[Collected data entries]
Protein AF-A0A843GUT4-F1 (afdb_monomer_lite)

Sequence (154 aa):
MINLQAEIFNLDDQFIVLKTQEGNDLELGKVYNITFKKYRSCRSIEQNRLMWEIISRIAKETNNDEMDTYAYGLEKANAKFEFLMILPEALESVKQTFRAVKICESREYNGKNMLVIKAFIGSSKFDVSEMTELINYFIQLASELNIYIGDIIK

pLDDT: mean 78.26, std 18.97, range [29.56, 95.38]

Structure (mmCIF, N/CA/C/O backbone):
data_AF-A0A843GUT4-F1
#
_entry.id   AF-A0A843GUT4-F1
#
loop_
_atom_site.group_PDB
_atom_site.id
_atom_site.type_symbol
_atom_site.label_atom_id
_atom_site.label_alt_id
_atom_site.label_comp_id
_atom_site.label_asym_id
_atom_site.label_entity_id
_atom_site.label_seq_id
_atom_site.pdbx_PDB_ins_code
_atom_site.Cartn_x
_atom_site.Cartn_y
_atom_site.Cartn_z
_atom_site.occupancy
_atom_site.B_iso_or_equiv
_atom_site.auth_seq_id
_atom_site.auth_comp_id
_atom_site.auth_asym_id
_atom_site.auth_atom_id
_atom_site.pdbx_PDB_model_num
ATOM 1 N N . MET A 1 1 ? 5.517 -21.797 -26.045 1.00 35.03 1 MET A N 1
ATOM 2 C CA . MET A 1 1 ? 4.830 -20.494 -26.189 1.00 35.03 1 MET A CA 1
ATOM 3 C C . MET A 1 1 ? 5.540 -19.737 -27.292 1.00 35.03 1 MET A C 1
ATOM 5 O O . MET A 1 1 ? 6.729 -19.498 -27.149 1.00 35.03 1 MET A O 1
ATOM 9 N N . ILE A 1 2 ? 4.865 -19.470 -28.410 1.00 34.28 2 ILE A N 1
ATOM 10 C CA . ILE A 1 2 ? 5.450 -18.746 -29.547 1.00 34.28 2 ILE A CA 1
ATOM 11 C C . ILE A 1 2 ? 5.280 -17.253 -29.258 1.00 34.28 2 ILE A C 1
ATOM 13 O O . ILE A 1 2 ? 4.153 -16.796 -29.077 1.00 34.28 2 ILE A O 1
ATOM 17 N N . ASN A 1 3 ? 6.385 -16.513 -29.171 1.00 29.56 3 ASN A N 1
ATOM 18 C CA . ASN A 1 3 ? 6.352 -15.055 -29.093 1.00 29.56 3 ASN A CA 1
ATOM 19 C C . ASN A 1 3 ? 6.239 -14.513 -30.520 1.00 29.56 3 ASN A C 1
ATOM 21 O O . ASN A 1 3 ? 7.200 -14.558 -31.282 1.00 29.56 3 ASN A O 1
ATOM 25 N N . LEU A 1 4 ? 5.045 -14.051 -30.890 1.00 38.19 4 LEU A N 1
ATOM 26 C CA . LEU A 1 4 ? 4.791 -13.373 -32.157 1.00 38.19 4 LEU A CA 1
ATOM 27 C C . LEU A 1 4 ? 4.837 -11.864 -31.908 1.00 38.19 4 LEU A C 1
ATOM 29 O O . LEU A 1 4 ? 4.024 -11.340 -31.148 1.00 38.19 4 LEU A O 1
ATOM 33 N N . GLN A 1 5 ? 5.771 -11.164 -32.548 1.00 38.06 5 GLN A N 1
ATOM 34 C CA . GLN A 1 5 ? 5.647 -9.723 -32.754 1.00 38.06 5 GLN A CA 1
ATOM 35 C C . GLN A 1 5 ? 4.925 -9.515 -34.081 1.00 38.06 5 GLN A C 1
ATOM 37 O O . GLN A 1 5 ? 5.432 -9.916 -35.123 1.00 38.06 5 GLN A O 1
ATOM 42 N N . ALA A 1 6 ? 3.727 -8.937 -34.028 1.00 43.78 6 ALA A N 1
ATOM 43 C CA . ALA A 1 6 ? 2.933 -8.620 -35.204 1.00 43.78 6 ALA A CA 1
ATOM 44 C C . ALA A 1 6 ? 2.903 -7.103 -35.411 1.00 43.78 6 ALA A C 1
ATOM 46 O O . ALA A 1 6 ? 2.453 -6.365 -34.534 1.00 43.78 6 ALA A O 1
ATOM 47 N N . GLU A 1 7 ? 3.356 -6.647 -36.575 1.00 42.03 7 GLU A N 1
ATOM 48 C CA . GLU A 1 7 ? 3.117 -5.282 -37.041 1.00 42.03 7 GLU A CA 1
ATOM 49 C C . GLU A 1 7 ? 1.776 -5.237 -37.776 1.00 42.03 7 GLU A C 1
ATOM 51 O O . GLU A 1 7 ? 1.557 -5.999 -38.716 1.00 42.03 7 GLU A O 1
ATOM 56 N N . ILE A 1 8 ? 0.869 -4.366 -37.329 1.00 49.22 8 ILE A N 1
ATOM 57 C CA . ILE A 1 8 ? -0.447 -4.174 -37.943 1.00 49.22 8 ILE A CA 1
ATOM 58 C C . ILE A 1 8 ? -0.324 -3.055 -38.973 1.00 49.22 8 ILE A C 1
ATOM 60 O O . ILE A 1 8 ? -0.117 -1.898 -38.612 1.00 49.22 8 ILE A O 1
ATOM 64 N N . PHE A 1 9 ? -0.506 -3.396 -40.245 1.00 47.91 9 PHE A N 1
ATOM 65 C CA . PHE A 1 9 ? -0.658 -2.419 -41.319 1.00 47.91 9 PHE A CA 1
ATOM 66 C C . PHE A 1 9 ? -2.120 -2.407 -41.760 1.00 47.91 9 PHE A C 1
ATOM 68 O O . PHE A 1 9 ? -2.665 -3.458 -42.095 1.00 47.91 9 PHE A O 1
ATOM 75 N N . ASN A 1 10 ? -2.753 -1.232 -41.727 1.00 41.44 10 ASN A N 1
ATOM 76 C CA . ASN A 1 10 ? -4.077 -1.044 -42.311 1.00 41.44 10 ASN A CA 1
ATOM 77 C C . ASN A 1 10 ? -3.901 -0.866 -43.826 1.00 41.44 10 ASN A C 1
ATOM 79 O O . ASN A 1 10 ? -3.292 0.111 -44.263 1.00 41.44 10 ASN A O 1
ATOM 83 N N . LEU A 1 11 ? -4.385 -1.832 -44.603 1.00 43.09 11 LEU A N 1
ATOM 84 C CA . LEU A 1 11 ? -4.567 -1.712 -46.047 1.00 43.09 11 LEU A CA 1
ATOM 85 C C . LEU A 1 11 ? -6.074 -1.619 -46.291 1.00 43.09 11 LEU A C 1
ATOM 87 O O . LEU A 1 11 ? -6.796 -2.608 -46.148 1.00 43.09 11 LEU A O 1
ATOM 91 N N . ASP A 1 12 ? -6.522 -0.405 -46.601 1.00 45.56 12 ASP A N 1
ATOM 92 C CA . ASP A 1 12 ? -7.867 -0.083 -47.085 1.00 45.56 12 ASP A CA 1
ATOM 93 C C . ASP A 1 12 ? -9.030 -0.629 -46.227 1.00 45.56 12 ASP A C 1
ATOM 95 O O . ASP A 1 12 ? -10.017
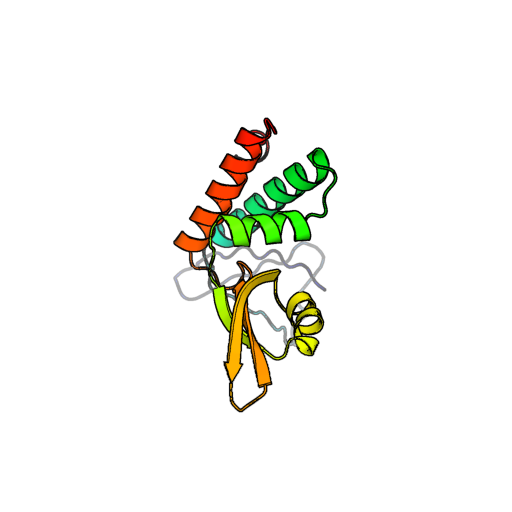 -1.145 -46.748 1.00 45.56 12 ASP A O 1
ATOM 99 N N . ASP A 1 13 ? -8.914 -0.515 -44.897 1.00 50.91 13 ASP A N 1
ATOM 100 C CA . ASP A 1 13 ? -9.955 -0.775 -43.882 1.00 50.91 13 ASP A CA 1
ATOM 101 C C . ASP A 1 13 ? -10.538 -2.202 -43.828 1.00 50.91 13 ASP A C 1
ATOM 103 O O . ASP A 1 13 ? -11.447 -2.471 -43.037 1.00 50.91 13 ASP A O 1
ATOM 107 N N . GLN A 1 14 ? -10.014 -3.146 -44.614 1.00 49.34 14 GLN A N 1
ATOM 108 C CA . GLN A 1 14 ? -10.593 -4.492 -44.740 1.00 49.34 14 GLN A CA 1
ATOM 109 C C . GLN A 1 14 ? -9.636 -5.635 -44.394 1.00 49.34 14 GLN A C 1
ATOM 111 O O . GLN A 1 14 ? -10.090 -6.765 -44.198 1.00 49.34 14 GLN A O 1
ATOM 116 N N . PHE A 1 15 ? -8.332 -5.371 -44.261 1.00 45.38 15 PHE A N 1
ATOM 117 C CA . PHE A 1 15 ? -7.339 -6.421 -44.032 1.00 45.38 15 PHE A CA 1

--

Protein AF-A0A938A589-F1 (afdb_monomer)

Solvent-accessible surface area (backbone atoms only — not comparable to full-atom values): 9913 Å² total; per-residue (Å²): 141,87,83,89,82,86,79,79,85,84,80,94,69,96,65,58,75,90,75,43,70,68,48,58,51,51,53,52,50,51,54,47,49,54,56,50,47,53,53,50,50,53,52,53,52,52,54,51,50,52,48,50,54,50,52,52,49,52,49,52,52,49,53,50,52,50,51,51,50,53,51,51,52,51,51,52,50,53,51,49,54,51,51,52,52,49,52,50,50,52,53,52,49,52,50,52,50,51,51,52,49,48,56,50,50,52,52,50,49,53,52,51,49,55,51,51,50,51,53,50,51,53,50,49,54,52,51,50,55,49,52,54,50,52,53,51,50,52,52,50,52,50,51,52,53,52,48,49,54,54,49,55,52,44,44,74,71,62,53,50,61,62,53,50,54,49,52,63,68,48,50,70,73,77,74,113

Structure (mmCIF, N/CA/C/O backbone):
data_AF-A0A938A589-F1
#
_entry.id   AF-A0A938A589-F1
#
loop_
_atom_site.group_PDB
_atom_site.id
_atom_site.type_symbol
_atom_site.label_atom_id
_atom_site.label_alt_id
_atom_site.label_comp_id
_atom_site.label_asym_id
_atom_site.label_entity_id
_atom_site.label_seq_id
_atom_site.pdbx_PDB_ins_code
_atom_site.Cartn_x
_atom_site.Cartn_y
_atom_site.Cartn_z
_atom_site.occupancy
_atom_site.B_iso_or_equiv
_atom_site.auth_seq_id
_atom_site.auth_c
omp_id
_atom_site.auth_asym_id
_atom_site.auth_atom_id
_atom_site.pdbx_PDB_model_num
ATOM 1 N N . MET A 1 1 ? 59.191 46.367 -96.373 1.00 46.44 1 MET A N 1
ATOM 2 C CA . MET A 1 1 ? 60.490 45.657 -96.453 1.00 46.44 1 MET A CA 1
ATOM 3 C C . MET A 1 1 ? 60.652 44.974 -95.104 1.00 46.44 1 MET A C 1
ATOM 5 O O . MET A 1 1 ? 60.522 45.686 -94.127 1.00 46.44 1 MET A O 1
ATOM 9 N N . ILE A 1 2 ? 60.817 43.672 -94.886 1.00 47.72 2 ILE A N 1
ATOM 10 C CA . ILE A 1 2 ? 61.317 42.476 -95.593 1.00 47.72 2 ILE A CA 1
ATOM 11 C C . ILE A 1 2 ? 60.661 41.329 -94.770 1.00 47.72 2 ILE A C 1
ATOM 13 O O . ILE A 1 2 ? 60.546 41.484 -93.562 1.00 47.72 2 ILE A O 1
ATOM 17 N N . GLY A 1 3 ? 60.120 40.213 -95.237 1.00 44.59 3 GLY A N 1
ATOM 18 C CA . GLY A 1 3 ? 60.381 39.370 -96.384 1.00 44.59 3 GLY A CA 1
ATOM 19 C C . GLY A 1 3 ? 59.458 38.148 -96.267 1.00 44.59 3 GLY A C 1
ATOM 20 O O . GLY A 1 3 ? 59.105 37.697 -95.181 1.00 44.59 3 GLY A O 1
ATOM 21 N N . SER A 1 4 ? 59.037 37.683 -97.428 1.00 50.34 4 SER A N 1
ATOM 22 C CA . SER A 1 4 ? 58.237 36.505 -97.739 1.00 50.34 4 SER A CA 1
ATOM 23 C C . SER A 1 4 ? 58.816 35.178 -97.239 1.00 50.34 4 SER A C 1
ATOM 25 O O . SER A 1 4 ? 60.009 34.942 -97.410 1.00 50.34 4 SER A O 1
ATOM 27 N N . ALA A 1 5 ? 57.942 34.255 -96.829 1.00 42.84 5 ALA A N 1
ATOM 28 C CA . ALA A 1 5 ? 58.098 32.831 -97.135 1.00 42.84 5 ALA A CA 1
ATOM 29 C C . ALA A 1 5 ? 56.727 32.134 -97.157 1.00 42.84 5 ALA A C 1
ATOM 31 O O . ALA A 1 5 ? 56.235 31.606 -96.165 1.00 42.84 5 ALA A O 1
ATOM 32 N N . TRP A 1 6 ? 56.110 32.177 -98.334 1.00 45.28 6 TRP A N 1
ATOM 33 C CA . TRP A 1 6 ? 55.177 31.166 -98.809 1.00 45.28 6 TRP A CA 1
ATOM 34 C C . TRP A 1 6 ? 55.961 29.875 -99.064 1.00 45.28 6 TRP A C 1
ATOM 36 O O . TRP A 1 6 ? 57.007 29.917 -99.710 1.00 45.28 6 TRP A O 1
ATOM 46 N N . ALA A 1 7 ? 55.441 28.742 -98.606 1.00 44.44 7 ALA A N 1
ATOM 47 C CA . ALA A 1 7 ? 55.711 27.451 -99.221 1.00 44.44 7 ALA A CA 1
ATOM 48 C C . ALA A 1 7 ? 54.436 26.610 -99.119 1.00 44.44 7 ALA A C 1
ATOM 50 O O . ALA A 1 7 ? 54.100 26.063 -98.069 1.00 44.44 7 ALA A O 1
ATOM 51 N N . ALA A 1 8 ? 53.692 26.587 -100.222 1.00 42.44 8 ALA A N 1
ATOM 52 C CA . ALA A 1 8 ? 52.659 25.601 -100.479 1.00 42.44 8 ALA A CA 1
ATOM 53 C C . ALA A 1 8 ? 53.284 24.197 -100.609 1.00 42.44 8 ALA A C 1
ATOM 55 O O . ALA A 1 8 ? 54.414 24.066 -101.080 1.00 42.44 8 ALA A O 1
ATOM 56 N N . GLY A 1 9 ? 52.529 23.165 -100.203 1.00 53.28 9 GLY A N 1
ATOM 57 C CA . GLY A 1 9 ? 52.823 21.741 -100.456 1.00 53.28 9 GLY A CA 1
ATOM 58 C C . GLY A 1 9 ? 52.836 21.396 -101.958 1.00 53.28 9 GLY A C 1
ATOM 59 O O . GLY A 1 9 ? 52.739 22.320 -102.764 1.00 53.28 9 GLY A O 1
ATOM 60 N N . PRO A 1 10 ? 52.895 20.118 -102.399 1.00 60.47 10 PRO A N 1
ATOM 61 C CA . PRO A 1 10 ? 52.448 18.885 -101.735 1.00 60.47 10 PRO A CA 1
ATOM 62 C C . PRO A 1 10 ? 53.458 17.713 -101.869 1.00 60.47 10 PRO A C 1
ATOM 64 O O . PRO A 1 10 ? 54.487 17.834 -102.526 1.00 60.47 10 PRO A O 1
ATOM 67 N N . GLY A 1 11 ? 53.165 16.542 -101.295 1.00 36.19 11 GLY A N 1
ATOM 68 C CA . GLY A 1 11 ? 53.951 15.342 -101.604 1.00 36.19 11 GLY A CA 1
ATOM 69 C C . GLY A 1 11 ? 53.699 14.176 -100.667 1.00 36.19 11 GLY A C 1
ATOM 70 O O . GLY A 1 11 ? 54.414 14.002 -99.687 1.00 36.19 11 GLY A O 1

■ Problem requirements
Among the entries above, the line containing "Protein AF-A0A843GUT4-F1 (afdb_monomer_lite)", the line containing "ATOM 19 C C . ASN", and all lines between them are to be restated word for word; nothing else belongs in the reply.

■ Answer space
Protein AF-A0A843GUT4-F1 (afdb_monomer_lite)

Sequence (154 aa):
MINLQAEIFNLDDQFIVLKTQEGNDLELGKVYNITFKKYRSCRSIEQNRLMWEIISRIAKETNNDEMDTYAYGLEKANAKFEFLMILPEALESVKQTFRAVKICESREYNGKNMLVIKAFIGSSKFDVSEMTELINYFIQLASELNIYIGDIIK

pLDDT: mean 78.26, std 18.97, range [29.56, 95.38]

Structure (mmCIF, N/CA/C/O backbone):
data_AF-A0A843GUT4-F1
#
_entry.id   AF-A0A843GUT4-F1
#
loop_
_atom_site.group_PDB
_atom_site.id
_atom_site.type_symbol
_atom_site.label_atom_id
_atom_site.label_alt_id
_atom_site.label_comp_id
_atom_site.label_asym_id
_atom_site.label_entity_id
_atom_site.label_seq_id
_atom_site.pdbx_PDB_ins_code
_atom_site.Cartn_x
_atom_site.Cartn_y
_atom_site.Cartn_z
_atom_site.occupancy
_atom_site.B_iso_or_equiv
_atom_site.auth_seq_id
_atom_site.auth_comp_id
_atom_site.auth_asym_id
_atom_site.auth_atom_id
_atom_site.pdbx_PDB_model_num
ATOM 1 N N . MET A 1 1 ? 5.517 -21.797 -26.045 1.00 35.03 1 MET A N 1
ATOM 2 C CA . MET A 1 1 ? 4.830 -20.494 -26.189 1.00 35.03 1 MET A CA 1
ATOM 3 C C . MET A 1 1 ? 5.540 -19.737 -27.292 1.00 35.03 1 MET A C 1
ATOM 5 O O . MET A 1 1 ? 6.729 -19.498 -27.149 1.00 35.03 1 MET A O 1
ATOM 9 N N . ILE A 1 2 ? 4.865 -19.470 -28.410 1.00 34.28 2 ILE A N 1
ATOM 10 C CA . ILE A 1 2 ? 5.450 -18.746 -29.547 1.00 34.28 2 ILE A CA 1
ATOM 11 C C . ILE A 1 2 ? 5.280 -17.253 -29.258 1.00 34.28 2 ILE A C 1
ATOM 13 O O . ILE A 1 2 ? 4.153 -16.796 -29.077 1.00 34.28 2 ILE A O 1
ATOM 17 N N . ASN A 1 3 ? 6.385 -16.513 -29.171 1.00 29.56 3 ASN A N 1
ATOM 18 C CA . ASN A 1 3 ? 6.352 -15.055 -29.093 1.00 29.56 3 ASN A CA 1
ATOM 19 C C . ASN A 1 3 ? 6.239 -14.513 -30.520 1.00 29.56 3 ASN A C 1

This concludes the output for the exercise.